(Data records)

▼

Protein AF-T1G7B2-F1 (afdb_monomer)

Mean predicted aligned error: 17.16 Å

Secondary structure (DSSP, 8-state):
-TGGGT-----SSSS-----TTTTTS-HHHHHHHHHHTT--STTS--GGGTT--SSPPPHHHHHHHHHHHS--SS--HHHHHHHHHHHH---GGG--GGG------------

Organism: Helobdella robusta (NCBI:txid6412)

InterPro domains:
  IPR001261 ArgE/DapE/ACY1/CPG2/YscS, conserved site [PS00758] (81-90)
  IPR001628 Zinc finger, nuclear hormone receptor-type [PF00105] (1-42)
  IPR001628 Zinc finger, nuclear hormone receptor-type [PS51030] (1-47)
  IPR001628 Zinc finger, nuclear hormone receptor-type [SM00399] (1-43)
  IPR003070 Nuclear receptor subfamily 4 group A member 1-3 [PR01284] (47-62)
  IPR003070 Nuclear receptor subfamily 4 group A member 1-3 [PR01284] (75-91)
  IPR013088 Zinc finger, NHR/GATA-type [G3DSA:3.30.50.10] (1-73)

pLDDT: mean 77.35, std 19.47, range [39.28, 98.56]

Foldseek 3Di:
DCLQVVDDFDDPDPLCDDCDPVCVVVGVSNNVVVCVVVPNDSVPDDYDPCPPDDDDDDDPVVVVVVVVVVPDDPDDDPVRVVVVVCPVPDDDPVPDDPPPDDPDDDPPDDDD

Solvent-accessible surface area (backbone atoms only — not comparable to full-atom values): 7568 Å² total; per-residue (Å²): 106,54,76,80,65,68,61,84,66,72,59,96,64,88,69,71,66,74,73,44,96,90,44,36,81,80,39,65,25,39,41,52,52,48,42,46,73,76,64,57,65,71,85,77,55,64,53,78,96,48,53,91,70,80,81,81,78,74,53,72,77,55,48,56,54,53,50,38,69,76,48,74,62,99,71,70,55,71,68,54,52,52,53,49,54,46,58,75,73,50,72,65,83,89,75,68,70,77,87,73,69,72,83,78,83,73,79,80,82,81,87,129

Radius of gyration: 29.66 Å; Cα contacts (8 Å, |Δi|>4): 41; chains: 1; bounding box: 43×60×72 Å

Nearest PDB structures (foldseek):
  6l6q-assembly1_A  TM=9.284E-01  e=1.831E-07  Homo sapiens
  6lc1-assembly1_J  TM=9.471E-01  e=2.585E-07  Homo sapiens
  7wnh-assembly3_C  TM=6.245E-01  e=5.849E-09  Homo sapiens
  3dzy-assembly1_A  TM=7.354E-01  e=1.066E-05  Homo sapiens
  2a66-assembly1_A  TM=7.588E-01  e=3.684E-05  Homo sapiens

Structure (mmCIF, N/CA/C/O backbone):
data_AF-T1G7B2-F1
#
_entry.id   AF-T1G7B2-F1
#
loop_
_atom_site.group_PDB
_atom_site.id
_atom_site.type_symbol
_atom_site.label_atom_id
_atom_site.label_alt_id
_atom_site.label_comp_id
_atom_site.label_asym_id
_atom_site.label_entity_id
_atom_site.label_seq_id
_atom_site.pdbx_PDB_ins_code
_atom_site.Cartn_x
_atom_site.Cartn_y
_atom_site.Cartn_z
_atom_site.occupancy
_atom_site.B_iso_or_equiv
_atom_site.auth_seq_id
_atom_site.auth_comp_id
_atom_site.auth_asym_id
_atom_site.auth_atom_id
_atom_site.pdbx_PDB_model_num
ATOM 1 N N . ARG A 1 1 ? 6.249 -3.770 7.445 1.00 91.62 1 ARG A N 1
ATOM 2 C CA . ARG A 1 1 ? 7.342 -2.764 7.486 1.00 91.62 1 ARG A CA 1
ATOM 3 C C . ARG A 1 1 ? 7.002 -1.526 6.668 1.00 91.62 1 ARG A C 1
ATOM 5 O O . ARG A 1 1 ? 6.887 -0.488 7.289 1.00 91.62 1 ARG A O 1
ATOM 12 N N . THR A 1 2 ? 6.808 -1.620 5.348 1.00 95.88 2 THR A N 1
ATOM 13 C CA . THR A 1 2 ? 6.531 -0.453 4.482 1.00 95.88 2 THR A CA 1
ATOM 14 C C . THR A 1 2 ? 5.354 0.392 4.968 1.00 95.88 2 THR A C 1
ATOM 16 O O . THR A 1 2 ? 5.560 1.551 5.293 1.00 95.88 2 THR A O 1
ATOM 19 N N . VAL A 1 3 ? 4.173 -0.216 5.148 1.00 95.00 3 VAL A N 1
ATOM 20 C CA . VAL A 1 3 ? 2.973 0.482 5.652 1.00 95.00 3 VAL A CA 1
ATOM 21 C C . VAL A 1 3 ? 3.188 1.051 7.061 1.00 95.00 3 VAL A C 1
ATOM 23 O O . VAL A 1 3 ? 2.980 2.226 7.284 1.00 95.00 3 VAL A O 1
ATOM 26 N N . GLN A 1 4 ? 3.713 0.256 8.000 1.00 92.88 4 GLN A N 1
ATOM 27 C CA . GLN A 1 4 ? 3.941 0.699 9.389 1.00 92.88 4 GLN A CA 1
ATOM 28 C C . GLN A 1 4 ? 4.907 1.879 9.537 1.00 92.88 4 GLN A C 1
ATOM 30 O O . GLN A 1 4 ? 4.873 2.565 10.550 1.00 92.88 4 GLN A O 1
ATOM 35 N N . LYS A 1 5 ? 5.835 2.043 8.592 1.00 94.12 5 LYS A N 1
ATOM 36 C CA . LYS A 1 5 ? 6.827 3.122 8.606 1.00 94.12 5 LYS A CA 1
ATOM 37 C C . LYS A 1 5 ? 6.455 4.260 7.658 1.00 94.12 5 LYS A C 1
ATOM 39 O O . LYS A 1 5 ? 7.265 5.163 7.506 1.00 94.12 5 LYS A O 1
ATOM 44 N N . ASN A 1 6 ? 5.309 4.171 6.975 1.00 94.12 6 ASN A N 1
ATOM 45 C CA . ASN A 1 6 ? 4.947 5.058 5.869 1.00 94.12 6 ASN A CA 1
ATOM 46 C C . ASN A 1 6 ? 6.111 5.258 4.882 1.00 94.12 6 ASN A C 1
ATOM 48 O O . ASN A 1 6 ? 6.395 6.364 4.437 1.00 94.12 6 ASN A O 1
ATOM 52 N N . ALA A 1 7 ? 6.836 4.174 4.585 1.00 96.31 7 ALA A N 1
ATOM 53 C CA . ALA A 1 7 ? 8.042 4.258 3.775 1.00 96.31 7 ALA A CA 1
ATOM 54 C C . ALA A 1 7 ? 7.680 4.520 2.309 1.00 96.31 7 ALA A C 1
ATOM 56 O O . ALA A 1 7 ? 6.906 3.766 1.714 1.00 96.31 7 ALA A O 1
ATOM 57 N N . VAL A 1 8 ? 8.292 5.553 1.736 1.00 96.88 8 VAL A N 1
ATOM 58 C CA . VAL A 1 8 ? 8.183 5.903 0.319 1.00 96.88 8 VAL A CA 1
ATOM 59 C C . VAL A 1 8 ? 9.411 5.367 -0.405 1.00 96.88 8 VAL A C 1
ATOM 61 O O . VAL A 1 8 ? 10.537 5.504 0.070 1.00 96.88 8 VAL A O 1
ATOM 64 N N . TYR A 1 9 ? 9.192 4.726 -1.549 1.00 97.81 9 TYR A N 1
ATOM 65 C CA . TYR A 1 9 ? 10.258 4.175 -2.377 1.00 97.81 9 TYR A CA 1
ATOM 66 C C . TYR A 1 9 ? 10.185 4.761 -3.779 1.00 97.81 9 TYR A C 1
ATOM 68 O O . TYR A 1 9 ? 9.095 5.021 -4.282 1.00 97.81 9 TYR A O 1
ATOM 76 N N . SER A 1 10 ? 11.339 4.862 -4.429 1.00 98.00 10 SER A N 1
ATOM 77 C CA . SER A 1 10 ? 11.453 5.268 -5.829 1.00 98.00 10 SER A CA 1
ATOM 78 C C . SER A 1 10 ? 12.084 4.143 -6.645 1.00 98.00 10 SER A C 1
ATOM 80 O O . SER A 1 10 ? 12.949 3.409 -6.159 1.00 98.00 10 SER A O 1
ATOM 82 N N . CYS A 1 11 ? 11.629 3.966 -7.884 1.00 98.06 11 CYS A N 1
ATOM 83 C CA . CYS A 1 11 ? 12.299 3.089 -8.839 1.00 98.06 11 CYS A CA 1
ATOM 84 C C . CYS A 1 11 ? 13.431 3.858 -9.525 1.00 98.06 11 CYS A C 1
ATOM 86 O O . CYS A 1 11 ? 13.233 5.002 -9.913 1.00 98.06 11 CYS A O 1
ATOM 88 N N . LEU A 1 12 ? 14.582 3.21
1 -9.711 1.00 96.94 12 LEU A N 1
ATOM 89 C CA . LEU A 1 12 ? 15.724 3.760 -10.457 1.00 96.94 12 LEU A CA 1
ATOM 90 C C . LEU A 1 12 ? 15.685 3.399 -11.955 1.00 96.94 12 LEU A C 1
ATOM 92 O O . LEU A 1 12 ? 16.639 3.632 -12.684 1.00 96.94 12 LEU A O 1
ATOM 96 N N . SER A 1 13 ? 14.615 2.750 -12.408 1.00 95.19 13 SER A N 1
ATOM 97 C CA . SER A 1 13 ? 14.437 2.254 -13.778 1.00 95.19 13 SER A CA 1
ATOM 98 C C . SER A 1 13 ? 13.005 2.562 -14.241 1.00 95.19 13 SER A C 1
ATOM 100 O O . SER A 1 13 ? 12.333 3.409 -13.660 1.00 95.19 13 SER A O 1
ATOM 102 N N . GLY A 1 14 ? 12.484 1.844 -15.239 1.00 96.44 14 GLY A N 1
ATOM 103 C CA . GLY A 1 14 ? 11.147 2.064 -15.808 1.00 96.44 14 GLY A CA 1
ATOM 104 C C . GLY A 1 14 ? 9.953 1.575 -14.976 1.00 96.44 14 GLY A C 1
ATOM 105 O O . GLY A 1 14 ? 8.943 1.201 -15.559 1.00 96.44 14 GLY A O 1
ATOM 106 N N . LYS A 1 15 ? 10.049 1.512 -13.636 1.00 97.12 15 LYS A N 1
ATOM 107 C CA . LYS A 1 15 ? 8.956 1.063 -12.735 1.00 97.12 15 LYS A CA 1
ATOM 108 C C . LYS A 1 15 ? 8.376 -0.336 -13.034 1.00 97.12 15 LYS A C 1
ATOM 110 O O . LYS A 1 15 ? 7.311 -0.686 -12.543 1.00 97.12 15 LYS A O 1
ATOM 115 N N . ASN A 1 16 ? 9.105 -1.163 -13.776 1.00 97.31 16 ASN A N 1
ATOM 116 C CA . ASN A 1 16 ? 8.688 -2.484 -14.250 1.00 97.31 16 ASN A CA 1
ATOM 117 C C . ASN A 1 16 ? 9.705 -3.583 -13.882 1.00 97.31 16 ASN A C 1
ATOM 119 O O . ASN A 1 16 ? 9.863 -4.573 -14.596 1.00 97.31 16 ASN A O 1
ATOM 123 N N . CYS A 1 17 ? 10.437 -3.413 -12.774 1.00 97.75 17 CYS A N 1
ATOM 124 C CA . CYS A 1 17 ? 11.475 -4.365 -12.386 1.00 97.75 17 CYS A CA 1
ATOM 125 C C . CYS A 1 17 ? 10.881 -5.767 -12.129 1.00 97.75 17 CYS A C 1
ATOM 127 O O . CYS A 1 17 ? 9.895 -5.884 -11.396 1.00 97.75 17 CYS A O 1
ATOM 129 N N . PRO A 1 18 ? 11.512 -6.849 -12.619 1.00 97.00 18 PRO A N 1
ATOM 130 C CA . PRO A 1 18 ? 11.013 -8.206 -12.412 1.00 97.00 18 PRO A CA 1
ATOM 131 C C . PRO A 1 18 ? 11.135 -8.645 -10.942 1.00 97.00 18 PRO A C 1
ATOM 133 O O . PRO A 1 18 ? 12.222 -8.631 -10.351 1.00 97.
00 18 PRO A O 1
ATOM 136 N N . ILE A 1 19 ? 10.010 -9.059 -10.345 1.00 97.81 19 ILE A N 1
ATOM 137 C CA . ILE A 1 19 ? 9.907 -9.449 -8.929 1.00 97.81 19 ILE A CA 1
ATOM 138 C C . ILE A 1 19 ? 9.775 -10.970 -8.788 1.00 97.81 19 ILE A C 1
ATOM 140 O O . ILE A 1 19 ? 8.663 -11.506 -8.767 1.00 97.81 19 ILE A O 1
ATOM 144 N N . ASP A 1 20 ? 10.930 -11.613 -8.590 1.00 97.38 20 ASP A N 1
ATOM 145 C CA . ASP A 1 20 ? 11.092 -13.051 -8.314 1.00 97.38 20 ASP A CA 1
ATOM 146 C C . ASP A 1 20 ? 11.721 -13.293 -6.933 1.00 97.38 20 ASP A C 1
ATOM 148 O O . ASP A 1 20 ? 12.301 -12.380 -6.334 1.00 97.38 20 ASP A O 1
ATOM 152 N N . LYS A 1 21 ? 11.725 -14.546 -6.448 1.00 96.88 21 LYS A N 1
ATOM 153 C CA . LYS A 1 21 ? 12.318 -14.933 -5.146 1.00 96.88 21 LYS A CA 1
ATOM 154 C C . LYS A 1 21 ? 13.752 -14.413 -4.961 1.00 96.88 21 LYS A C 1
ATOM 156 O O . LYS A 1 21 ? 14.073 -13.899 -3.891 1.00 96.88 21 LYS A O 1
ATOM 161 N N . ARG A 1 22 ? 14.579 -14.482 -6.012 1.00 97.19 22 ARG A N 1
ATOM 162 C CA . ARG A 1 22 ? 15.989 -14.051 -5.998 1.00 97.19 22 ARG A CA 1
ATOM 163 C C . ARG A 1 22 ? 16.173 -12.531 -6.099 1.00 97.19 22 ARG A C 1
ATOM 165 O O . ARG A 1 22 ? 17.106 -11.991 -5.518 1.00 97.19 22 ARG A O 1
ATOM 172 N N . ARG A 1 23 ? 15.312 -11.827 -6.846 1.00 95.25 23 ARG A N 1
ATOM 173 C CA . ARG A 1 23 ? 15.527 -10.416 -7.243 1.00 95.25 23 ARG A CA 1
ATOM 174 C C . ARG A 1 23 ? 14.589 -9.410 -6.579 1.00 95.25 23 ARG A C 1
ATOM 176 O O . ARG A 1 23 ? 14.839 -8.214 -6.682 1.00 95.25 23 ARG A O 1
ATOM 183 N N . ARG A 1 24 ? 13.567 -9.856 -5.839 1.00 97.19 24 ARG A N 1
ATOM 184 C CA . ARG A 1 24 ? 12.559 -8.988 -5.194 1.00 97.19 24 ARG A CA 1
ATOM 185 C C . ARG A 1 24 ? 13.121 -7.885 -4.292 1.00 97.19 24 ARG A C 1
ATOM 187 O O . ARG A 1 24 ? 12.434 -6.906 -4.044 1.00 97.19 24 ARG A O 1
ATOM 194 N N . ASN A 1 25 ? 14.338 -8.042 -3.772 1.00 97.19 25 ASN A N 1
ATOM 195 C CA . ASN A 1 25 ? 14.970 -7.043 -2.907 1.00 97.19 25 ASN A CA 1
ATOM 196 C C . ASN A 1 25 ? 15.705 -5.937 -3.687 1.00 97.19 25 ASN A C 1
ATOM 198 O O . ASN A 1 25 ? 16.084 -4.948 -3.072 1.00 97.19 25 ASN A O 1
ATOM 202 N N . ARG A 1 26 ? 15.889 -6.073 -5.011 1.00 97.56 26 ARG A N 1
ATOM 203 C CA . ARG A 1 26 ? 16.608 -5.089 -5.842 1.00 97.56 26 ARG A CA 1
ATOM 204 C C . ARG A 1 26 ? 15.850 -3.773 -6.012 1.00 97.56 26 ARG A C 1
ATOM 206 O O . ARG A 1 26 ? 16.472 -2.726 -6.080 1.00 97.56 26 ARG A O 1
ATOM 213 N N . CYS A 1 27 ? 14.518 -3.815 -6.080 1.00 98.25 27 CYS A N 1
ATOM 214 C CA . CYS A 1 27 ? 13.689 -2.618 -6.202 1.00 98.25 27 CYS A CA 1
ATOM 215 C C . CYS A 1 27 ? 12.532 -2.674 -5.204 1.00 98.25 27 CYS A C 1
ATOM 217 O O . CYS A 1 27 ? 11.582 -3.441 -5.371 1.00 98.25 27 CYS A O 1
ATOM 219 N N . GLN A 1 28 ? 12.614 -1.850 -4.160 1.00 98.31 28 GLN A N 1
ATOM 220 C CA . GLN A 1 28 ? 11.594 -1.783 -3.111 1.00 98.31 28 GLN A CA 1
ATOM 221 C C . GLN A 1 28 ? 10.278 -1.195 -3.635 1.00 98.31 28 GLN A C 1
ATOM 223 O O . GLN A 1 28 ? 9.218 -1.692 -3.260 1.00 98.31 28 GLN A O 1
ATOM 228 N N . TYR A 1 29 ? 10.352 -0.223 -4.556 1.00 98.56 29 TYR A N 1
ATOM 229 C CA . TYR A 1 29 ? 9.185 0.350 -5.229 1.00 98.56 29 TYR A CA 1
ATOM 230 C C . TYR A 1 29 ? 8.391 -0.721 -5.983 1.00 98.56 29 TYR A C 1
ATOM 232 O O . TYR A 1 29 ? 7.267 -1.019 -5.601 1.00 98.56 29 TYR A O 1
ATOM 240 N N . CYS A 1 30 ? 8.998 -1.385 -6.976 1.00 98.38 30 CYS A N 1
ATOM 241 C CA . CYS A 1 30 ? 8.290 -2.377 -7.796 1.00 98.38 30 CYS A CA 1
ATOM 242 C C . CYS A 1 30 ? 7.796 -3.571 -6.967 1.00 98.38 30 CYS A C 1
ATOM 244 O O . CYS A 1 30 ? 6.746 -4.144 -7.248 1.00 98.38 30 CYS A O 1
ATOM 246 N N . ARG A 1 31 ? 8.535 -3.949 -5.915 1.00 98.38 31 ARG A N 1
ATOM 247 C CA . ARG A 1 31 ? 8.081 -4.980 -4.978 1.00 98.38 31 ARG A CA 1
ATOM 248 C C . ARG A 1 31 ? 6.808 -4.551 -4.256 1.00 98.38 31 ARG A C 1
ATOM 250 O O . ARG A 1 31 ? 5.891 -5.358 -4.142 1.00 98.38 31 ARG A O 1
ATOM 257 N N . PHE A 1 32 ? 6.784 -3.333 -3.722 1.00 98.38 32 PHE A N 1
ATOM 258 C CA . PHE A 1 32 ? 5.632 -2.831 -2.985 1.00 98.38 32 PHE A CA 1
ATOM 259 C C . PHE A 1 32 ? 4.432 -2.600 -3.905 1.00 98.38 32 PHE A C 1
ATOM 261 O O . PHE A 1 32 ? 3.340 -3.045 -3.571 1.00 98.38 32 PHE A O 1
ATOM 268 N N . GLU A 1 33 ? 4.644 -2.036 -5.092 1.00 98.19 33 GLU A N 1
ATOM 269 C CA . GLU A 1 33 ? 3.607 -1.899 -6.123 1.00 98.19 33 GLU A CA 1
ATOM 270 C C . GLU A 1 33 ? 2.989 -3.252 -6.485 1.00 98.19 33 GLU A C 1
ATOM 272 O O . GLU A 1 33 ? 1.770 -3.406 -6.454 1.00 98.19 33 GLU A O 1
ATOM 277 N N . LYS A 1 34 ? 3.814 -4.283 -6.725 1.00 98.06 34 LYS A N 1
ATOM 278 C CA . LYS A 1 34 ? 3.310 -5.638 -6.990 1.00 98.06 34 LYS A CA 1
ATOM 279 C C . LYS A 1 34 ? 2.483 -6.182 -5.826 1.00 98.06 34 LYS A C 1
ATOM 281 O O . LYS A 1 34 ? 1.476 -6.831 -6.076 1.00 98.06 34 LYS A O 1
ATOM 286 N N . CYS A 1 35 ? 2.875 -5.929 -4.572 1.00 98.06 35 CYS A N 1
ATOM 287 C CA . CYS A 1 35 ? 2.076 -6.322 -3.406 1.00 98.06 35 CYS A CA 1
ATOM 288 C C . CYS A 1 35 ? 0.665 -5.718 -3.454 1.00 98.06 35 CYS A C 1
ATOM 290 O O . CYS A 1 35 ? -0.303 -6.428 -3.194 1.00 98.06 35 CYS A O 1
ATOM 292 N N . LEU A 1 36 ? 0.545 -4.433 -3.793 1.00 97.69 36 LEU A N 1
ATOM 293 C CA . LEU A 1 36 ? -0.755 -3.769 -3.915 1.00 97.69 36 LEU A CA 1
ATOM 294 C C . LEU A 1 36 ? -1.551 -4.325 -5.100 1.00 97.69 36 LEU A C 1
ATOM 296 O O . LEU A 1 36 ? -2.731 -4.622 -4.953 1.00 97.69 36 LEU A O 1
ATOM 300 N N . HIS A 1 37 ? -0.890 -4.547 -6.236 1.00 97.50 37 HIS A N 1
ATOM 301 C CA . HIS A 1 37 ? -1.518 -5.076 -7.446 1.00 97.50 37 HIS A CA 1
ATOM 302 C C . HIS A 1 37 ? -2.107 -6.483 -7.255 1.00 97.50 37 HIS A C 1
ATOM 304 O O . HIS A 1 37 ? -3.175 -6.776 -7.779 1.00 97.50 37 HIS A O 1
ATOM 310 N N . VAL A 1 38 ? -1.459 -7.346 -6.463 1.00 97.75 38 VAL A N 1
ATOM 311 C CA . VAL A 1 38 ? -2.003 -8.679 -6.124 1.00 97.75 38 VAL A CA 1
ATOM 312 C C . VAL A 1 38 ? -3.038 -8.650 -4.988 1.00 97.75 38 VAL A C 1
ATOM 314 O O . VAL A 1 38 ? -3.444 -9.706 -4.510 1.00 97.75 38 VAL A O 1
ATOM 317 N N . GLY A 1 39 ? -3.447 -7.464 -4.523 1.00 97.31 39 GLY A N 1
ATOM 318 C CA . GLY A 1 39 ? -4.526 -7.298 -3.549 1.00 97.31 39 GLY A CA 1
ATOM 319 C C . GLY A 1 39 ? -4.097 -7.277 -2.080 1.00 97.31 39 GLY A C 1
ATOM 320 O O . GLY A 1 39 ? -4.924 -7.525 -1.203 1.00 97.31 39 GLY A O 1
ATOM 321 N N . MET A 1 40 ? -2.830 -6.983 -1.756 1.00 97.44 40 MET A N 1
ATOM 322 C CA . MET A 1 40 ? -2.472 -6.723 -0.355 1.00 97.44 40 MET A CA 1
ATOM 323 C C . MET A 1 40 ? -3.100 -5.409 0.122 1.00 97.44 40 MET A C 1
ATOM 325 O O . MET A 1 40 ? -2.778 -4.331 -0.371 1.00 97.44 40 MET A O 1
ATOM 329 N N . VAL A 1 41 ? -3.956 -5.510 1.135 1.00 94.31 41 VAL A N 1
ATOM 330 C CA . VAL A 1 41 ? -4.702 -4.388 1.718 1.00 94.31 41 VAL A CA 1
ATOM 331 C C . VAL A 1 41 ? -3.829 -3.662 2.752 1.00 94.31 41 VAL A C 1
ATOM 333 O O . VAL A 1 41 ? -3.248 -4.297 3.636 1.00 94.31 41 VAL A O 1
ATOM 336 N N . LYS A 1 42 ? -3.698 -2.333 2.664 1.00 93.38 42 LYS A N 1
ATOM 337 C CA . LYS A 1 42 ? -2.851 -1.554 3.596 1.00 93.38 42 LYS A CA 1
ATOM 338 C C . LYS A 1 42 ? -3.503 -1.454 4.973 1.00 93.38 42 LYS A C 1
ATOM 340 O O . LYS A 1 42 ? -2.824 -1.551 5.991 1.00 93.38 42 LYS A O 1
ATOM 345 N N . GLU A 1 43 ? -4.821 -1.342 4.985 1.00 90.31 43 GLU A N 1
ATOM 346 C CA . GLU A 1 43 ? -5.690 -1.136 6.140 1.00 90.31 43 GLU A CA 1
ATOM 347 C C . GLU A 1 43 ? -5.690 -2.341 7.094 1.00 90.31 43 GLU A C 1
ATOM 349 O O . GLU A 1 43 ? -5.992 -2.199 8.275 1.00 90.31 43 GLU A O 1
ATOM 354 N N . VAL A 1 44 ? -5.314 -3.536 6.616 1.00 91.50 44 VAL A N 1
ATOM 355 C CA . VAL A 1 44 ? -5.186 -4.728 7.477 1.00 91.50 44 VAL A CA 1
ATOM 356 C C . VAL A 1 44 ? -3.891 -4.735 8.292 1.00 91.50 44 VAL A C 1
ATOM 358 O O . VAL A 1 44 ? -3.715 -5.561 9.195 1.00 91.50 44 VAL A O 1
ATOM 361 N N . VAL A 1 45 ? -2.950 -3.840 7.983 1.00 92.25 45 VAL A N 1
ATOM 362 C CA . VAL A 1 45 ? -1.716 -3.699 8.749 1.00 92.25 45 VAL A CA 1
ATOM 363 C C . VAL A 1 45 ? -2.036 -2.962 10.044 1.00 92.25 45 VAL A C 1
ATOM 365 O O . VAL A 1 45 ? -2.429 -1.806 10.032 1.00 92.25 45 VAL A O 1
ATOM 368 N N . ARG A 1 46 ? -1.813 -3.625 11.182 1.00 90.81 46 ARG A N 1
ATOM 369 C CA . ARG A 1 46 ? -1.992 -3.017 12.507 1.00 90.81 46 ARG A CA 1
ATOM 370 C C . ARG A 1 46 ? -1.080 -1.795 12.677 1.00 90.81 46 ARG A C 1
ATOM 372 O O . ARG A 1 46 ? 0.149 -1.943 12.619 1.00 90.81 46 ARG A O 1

▲

_EXERCISE OBJECTIVE_.
Please output exactly the lines between the one holding "ATOM 349 O O" and the one holding "ATOM 355 C CA" in the records above, inclusive, and nothing more.

_ANSWER SPACE_.
ATOM 349 O O . GLU A 1 43 ? -5.992 -2.199 8.275 1.00 90.31 43 GLU A O 1
ATOM 354 N N . VAL A 1 44 ? -5.314 -3.536 6.616 1.00 91.50 44 VAL A N 1
ATOM 355 C CA . VAL A 1 44 ? -5.186 -4.728 7.477 1.00 91.50 44 VAL A CA 1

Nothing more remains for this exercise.